> [REQUIREMENT]
Take the entries that follow and return exactly the lines from the one holding "ATOM 52 N N" through the one holding "ATOM 96 N N", both included. Nothing else is needed.

** Opening SUPPLIED MATERIAL block **

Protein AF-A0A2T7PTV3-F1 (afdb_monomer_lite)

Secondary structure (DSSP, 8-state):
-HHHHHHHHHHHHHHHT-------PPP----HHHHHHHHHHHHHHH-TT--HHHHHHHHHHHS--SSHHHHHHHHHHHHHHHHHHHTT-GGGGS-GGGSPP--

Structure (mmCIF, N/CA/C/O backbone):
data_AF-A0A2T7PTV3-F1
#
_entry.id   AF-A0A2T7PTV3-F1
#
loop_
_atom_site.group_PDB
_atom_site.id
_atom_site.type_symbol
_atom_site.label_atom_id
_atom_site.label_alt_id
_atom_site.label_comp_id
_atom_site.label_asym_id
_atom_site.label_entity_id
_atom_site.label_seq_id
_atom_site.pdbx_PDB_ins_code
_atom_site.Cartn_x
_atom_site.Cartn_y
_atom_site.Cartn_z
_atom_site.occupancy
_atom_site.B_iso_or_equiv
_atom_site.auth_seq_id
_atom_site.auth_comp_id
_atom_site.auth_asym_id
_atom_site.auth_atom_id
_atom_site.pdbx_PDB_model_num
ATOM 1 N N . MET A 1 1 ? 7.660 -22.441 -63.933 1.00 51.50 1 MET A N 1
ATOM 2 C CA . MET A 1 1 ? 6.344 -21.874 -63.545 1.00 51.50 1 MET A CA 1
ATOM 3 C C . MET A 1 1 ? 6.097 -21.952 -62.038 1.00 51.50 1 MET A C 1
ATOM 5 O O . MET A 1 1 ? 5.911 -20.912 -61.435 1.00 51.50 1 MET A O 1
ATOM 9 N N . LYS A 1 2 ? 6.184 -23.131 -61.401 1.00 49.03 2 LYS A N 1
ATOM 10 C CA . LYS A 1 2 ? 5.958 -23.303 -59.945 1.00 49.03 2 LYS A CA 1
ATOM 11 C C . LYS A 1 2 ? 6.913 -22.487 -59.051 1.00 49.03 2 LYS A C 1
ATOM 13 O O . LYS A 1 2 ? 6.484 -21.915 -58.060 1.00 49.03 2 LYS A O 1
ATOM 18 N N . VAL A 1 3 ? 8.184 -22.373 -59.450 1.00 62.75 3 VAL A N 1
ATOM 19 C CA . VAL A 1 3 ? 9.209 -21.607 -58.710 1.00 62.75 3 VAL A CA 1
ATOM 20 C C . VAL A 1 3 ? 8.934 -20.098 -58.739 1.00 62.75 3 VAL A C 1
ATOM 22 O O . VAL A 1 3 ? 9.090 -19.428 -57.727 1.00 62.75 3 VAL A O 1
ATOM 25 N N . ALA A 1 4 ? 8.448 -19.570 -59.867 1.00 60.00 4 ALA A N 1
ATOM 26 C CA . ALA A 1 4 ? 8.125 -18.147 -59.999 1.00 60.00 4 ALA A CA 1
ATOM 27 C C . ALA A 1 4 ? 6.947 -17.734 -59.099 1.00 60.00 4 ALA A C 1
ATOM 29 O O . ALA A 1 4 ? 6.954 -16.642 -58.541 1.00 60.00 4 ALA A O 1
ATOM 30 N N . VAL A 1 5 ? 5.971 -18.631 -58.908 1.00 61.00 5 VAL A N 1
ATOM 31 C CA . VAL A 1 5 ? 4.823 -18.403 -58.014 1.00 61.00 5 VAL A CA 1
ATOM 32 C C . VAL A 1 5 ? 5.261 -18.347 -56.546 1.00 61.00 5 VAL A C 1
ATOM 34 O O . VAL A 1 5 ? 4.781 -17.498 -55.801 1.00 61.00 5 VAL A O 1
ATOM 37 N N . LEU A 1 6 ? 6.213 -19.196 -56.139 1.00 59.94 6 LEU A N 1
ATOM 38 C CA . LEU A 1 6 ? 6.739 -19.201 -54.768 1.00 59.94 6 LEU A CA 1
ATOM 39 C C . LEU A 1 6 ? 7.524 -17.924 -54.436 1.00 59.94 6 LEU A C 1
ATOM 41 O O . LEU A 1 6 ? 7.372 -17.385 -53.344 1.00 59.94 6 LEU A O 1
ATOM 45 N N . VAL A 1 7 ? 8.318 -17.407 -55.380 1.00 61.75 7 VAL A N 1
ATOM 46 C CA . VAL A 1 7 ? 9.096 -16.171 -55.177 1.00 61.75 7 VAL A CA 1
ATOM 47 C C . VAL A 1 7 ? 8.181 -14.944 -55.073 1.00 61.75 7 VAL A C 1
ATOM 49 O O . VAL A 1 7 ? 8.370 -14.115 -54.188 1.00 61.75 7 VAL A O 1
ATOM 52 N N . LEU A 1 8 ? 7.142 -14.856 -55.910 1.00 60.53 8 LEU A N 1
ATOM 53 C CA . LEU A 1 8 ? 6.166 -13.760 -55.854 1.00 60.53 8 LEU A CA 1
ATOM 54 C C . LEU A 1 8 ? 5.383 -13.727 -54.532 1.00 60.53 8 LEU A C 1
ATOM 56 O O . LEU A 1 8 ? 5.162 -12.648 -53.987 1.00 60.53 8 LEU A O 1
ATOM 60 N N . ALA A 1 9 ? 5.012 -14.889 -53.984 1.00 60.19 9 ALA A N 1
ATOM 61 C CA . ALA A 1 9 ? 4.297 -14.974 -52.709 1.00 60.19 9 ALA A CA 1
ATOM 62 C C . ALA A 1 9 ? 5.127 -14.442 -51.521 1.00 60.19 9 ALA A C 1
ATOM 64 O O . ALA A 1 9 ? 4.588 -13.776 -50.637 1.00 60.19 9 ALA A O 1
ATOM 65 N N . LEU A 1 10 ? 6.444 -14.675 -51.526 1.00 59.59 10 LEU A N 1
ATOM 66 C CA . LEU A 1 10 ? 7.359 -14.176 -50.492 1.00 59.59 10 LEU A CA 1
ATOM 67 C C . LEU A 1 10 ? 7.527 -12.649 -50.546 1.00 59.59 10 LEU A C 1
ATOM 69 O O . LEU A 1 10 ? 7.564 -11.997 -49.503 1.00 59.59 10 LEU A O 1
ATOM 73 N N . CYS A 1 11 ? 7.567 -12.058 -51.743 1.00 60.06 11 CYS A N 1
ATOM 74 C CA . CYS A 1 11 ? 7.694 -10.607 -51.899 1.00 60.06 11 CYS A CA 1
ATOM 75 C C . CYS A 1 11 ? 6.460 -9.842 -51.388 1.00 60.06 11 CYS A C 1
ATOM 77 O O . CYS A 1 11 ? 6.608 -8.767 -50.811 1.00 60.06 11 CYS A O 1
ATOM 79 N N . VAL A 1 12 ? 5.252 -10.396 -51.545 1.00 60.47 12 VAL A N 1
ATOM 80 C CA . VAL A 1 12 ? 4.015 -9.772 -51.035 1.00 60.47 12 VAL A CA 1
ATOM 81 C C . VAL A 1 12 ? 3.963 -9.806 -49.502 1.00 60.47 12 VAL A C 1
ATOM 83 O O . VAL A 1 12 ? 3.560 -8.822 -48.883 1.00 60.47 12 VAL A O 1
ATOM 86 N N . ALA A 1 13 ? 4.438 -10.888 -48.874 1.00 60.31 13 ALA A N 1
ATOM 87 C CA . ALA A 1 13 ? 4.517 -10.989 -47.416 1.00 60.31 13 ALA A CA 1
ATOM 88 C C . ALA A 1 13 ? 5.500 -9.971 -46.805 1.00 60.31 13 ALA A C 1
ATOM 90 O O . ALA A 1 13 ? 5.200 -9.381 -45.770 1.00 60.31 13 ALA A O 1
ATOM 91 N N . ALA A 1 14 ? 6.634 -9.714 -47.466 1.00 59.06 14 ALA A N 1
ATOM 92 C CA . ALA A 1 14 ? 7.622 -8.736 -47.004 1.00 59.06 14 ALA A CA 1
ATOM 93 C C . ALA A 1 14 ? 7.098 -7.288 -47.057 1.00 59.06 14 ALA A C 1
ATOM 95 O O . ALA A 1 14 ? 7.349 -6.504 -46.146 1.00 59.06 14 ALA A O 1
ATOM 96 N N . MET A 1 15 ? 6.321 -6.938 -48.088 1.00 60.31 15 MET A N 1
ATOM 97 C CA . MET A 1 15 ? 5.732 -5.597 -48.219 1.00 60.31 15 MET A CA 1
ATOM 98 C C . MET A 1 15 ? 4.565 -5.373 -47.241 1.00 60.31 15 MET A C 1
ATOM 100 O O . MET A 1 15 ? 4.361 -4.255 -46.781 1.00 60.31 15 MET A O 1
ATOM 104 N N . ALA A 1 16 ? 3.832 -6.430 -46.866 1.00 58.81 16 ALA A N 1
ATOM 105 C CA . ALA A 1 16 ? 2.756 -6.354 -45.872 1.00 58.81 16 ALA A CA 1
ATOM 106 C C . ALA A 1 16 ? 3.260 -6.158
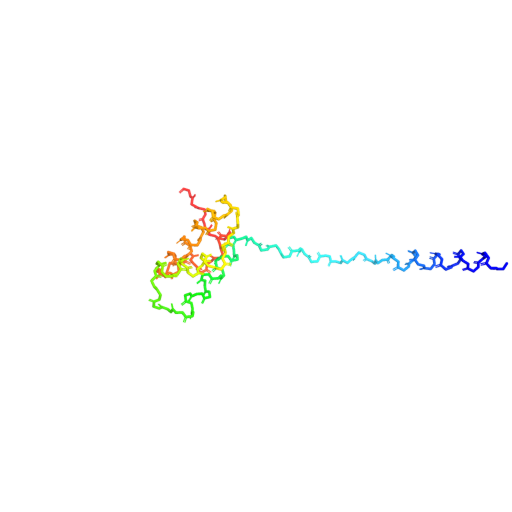 -44.426 1.00 58.81 16 ALA A C 1
ATOM 108 O O . ALA A 1 16 ? 2.493 -5.744 -43.558 1.00 58.81 16 ALA A O 1
ATOM 109 N N . GLN A 1 17 ? 4.542 -6.435 -44.157 1.00 57.94 17 GLN A N 1
ATOM 110 C CA . GLN A 1 17 ? 5.180 -6.164 -42.863 1.00 57.94 17 GLN A CA 1
ATOM 111 C C . GLN A 1 17 ? 5.674 -4.720 -42.718 1.00 57.94 17 GLN A C 1
ATOM 113 O O . GLN A 1 17 ? 6.061 -4.320 -41.620 1.00 57.94 17 GLN A O 1
ATOM 118 N N . HIS A 1 18 ? 5.625 -3.920 -43.785 1.00 51.59 18 HIS A N 1
ATOM 119 C CA . HIS A 1 18 ? 5.935 -2.496 -43.735 1.00 51.59 18 HIS A CA 1
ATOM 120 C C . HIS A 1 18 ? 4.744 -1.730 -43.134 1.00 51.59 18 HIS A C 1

** Closing SUPPLIED MATERIAL block **

> [EXERCISE RESULT]
ATOM 52 N N . LEU A 1 8 ? 7.142 -14.856 -55.910 1.00 60.53 8 LEU A N 1
ATOM 53 C CA . LEU A 1 8 ? 6.166 -13.760 -55.854 1.00 60.53 8 LEU A CA 1
ATOM 54 C C . LEU A 1 8 ? 5.383 -13.727 -54.532 1.00 60.53 8 LEU A C 1
ATOM 56 O O . LEU A 1 8 ? 5.162 -12.648 -53.987 1.00 60.53 8 LEU A O 1
ATOM 60 N N . ALA A 1 9 ? 5.012 -14.889 -53.984 1.00 60.19 9 ALA A N 1
ATOM 61 C CA . ALA A 1 9 ? 4.297 -14.974 -52.709 1.00 60.19 9 ALA A CA 1
ATOM 62 C C . ALA A 1 9 ? 5.127 -14.442 -51.521 1.00 60.19 9 ALA A C 1
ATOM 64 O O . ALA A 1 9 ? 4.588 -13.776 -50.637 1.00 60.19 9 ALA A O 1
ATOM 65 N N . LEU A 1 10 ? 6.444 -14.675 -51.526 1.00 59.59 10 LEU A N 1
ATOM 66 C CA . LEU A 1 10 ? 7.359 -14.176 -50.492 1.00 59.59 10 LEU A CA 1
ATOM 67 C C . LEU A 1 10 ? 7.527 -12.649 -50.546 1.00 59.59 10 LEU A C 1
ATOM 69 O O . LEU A 1 10 ? 7.564 -11.997 -49.503 1.00 59.59 10 LEU A O 1
ATOM 73 N N . CYS A 1 11 ? 7.567 -12.058 -51.743 1.00 60.06 11 CYS A N 1
ATOM 74 C CA . CYS A 1 11 ? 7.694 -10.607 -51.899 1.00 60.06 11 CYS A CA 1
ATOM 75 C C . CYS A 1 11 ? 6.460 -9.842 -51.388 1.00 60.06 11 CYS A C 1
ATOM 77 O O . CYS A 1 11 ? 6.608 -8.767 -50.811 1.00 60.06 11 CYS A O 1
ATOM 79 N N . VAL A 1 12 ? 5.252 -10.396 -51.545 1.00 60.47 12 VAL A N 1
ATOM 80 C CA . VAL A 1 12 ? 4.015 -9.772 -51.035 1.00 60.47 12 VAL A CA 1
ATOM 81 C C . VAL A 1 12 ? 3.963 -9.806 -49.502 1.00 60.47 12 VAL A C 1
ATOM 83 O O . VAL A 1 12 ? 3.560 -8.822 -48.883 1.00 60.47 12 VAL A O 1
ATOM 86 N N . ALA A 1 13 ? 4.438 -10.888 -48.874 1.00 60.31 13 ALA A N 1
ATOM 87 C CA . ALA A 1 13 ? 4.517 -10.989 -47.416 1.00 60.31 13 ALA A CA 1
ATOM 88 C C . ALA A 1 13 ? 5.500 -9.971 -46.805 1.00 60.31 13 ALA A C 1
ATOM 90 O O . ALA A 1 13 ? 5.200 -9.381 -45.770 1.00 60.31 13 ALA A O 1
ATOM 91 N N . ALA A 1 14 ? 6.634 -9.714 -47.466 1.00 59.06 14 ALA A N 1
ATOM 92 C CA . ALA A 1 14 ? 7.622 -8.736 -47.004 1.00 59.06 14 ALA A CA 1
ATOM 93 C C . ALA A 1 14 ? 7.098 -7.288 -47.057 1.00 59.06 14 ALA A C 1
ATOM 95 O O . ALA A 1 14 ? 7.349 -6.504 -46.146 1.00 59.06 14 ALA A O 1
ATOM 96 N N . MET A 1 15 ? 6.321 -6.938 -48.088 1.00 60.31 15 MET A N 1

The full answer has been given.